Word for word, retype the tail of the data below, starting with the line that has "ATOM 59 O O" and including the last line.

Top of THE DATA

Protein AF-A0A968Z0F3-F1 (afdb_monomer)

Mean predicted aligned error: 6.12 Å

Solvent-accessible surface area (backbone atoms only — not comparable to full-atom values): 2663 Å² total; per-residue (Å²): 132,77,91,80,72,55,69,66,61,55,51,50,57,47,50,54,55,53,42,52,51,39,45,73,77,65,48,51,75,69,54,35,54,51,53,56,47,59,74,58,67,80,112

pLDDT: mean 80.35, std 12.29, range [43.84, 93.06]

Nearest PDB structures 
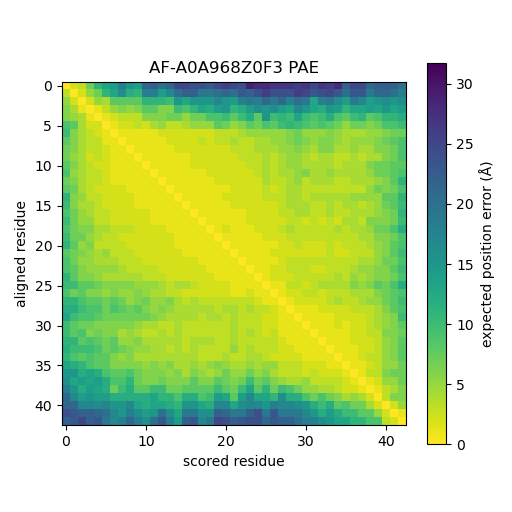(foldseek):
  5tn9-assembly2_C  TM=8.067E-01  e=2.783E+00  Homo sapiens
  5dxp-assembly1_B  TM=8.087E-01  e=3.715E+00  Homo sapiens
  6vpf-assembly2_A  TM=8.007E-01  e=3.456E+00  Homo sapiens
  5e1c-assembly1_A  TM=8.024E-01  e=3.456E+00  Homo sapiens
  6sgb-assembly1_Cb  TM=8.426E-01  e=7.112E+00  Trypanosoma brucei brucei

Secondary structure (DSSP, 8-state):
---S--HHHHHHHHHHHHHHHHHHHT--HHHHHHHHHHHHTT-

Radius of gyration: 12.21 Å; Cα contacts (8 Å, |Δi|>4): 12; chains: 1; bounding box: 22×20×36 Å

Structure (mmCIF, N/CA/C/O backbone):
data_AF-A0A968Z0F3-F1
#
_entry.id   AF-A0A968Z0F3-F1
#
loop_
_atom_site.group_PDB
_atom_site.id
_atom_site.type_symbol
_atom_site.label_atom_id
_atom_site.label_alt_id
_atom_site.label_comp_id
_atom_site.label_asym_id
_atom_site.label_entity_id
_atom_site.label_seq_id
_atom_site.pdbx_PDB_ins_code
_atom_site.Cartn_x
_atom_site.Cartn_y
_atom_site.Cartn_z
_atom_site.occupancy
_atom_site.B_iso_or_equiv
_atom_site.auth_seq_id
_atom_site.auth_comp_id
_atom_site.auth_asym_id
_atom_site.auth_atom_id
_atom_site.pdbx_PDB_model_num
ATOM 1 N N . GLU A 1 1 ? 10.507 2.160 -25.950 1.00 46.50 1 GLU A N 1
ATOM 2 C CA . GLU A 1 1 ? 11.294 2.416 -24.730 1.00 46.50 1 GLU A CA 1
ATOM 3 C C . GLU A 1 1 ? 10.405 2.165 -23.526 1.00 46.50 1 GLU A C 1
ATOM 5 O O . GLU A 1 1 ? 9.347 2.771 -23.427 1.00 46.50 1 GLU A O 1
ATOM 10 N N . VAL A 1 2 ? 10.777 1.214 -22.673 1.00 59.38 2 VAL A N 1
ATOM 11 C CA . VAL A 1 2 ? 10.245 1.132 -21.306 1.00 59.38 2 VAL A CA 1
ATOM 12 C C . VAL A 1 2 ? 11.088 2.111 -20.489 1.00 59.38 2 VAL A C 1
ATOM 14 O O . VAL A 1 2 ? 12.291 2.174 -20.719 1.00 59.38 2 VAL A O 1
ATOM 17 N N . LEU A 1 3 ? 10.469 2.895 -19.607 1.00 75.62 3 LEU A N 1
ATOM 18 C CA . LEU A 1 3 ? 11.004 4.080 -18.903 1.00 75.62 3 LEU A CA 1
ATOM 19 C C . LEU A 1 3 ? 12.263 3.865 -18.020 1.00 75.62 3 LEU A C 1
ATOM 21 O O . LEU A 1 3 ? 12.531 4.681 -17.147 1.00 75.62 3 LEU A O 1
ATOM 25 N N . GLY A 1 4 ? 13.033 2.787 -18.196 1.00 76.69 4 GLY A N 1
ATOM 26 C CA . GLY A 1 4 ? 14.207 2.480 -17.371 1.00 76.69 4 GLY A CA 1
ATOM 27 C C . GLY A 1 4 ? 13.861 2.226 -15.902 1.00 76.69 4 GLY A C 1
ATOM 28 O O . GLY A 1 4 ? 14.723 2.347 -15.041 1.00 76.69 4 GLY A O 1
ATOM 29 N N . MET A 1 5 ? 12.592 1.928 -15.612 1.00 81.88 5 MET A N 1
ATOM 30 C CA . MET A 1 5 ? 12.121 1.670 -14.258 1.00 81.88 5 MET A CA 1
ATOM 31 C C . MET A 1 5 ? 12.263 0.184 -13
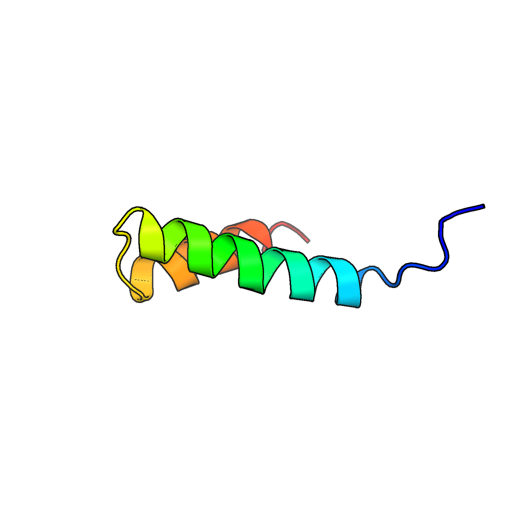.955 1.00 81.88 5 MET A C 1
ATOM 33 O O . MET A 1 5 ? 11.640 -0.652 -14.614 1.00 81.88 5 MET A O 1
ATOM 37 N N . GLU A 1 6 ? 13.070 -0.125 -12.946 1.00 84.19 6 GLU A N 1
ATOM 38 C CA . GLU A 1 6 ? 13.203 -1.478 -12.424 1.00 84.19 6 GLU A CA 1
ATOM 39 C C . GLU A 1 6 ? 11.893 -1.907 -11.765 1.00 84.19 6 GLU A C 1
ATOM 41 O O . GLU A 1 6 ? 11.312 -1.183 -10.952 1.00 84.19 6 GLU A O 1
ATOM 46 N N . LYS A 1 7 ? 11.417 -3.103 -12.115 1.00 81.44 7 LYS A N 1
ATOM 47 C CA . LYS A 1 7 ? 10.153 -3.639 -11.596 1.00 81.44 7 LYS A CA 1
ATOM 48 C C . LYS A 1 7 ? 10.155 -3.700 -10.067 1.00 81.44 7 LYS A C 1
ATOM 50 O O . LYS A 1 7 ? 9.144 -3.374 -9.455 1.00 81.44 7 LYS A O 1
ATOM 55 N N . ASP A 1 8 ? 11.280 -4.077 -9.471 1.00 82.81 8 ASP A N 1
ATOM 56 C CA . ASP A 1 8 ? 11.401 -4.224 -8.020 1.00 82.81 8 ASP A CA 1
ATOM 57 C C . ASP A 1 8 ? 11.291 -2.872 -7.303 1.00 82.81 8 ASP A C 1
ATOM 59 O O . ASP A 1 8 ? 10.596 -2.778 -6.295 1.00 82.81 8 ASP A O 1
ATOM 63 N N . ALA A 1 9 ? 11.859 -1.808 -7.883 1.00 85.31 9 ALA A N 1
ATOM 64 C CA . ALA A 1 9 ? 11.731 -0.448 -7.355 1.00 85.31 9 ALA A CA 1
ATOM 65 C C . ALA A 1 9 ? 10.272 0.039 -7.394 1.00 85.31 9 ALA A C 1
ATOM 67 O O . ALA A 1 9 ? 9.771 0.615 -6.434 1.00 85.31 9 ALA A O 1
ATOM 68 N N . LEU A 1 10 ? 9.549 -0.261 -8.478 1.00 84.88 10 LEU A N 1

Bottom of THE DATA

[OUTPUT OF THE EXERCISE]
ATOM 59 O O . ASP A 1 8 ? 10.596 -2.778 -6.295 1.00 82.81 8 ASP A O 1
ATOM 63 N N . ALA A 1 9 ? 11.859 -1.808 -7.883 1.00 85.31 9 ALA A N 1
ATOM 64 C CA . ALA A 1 9 ? 11.731 -0.448 -7.355 1.00 85.31 9 ALA A CA 1
ATOM 65 C C . ALA A 1 9 ? 10.272 0.039 -7.394 1.00 85.31 9 ALA A C 1
ATOM 67 O O . ALA A 1 9 ? 9.771 0.615 -6.434 1.00 85.31 9 ALA A O 1
ATOM 68 N N . LEU A 1 10 ? 9.549 -0.261 -8.478 1.00 84.88 10 LEU A N 1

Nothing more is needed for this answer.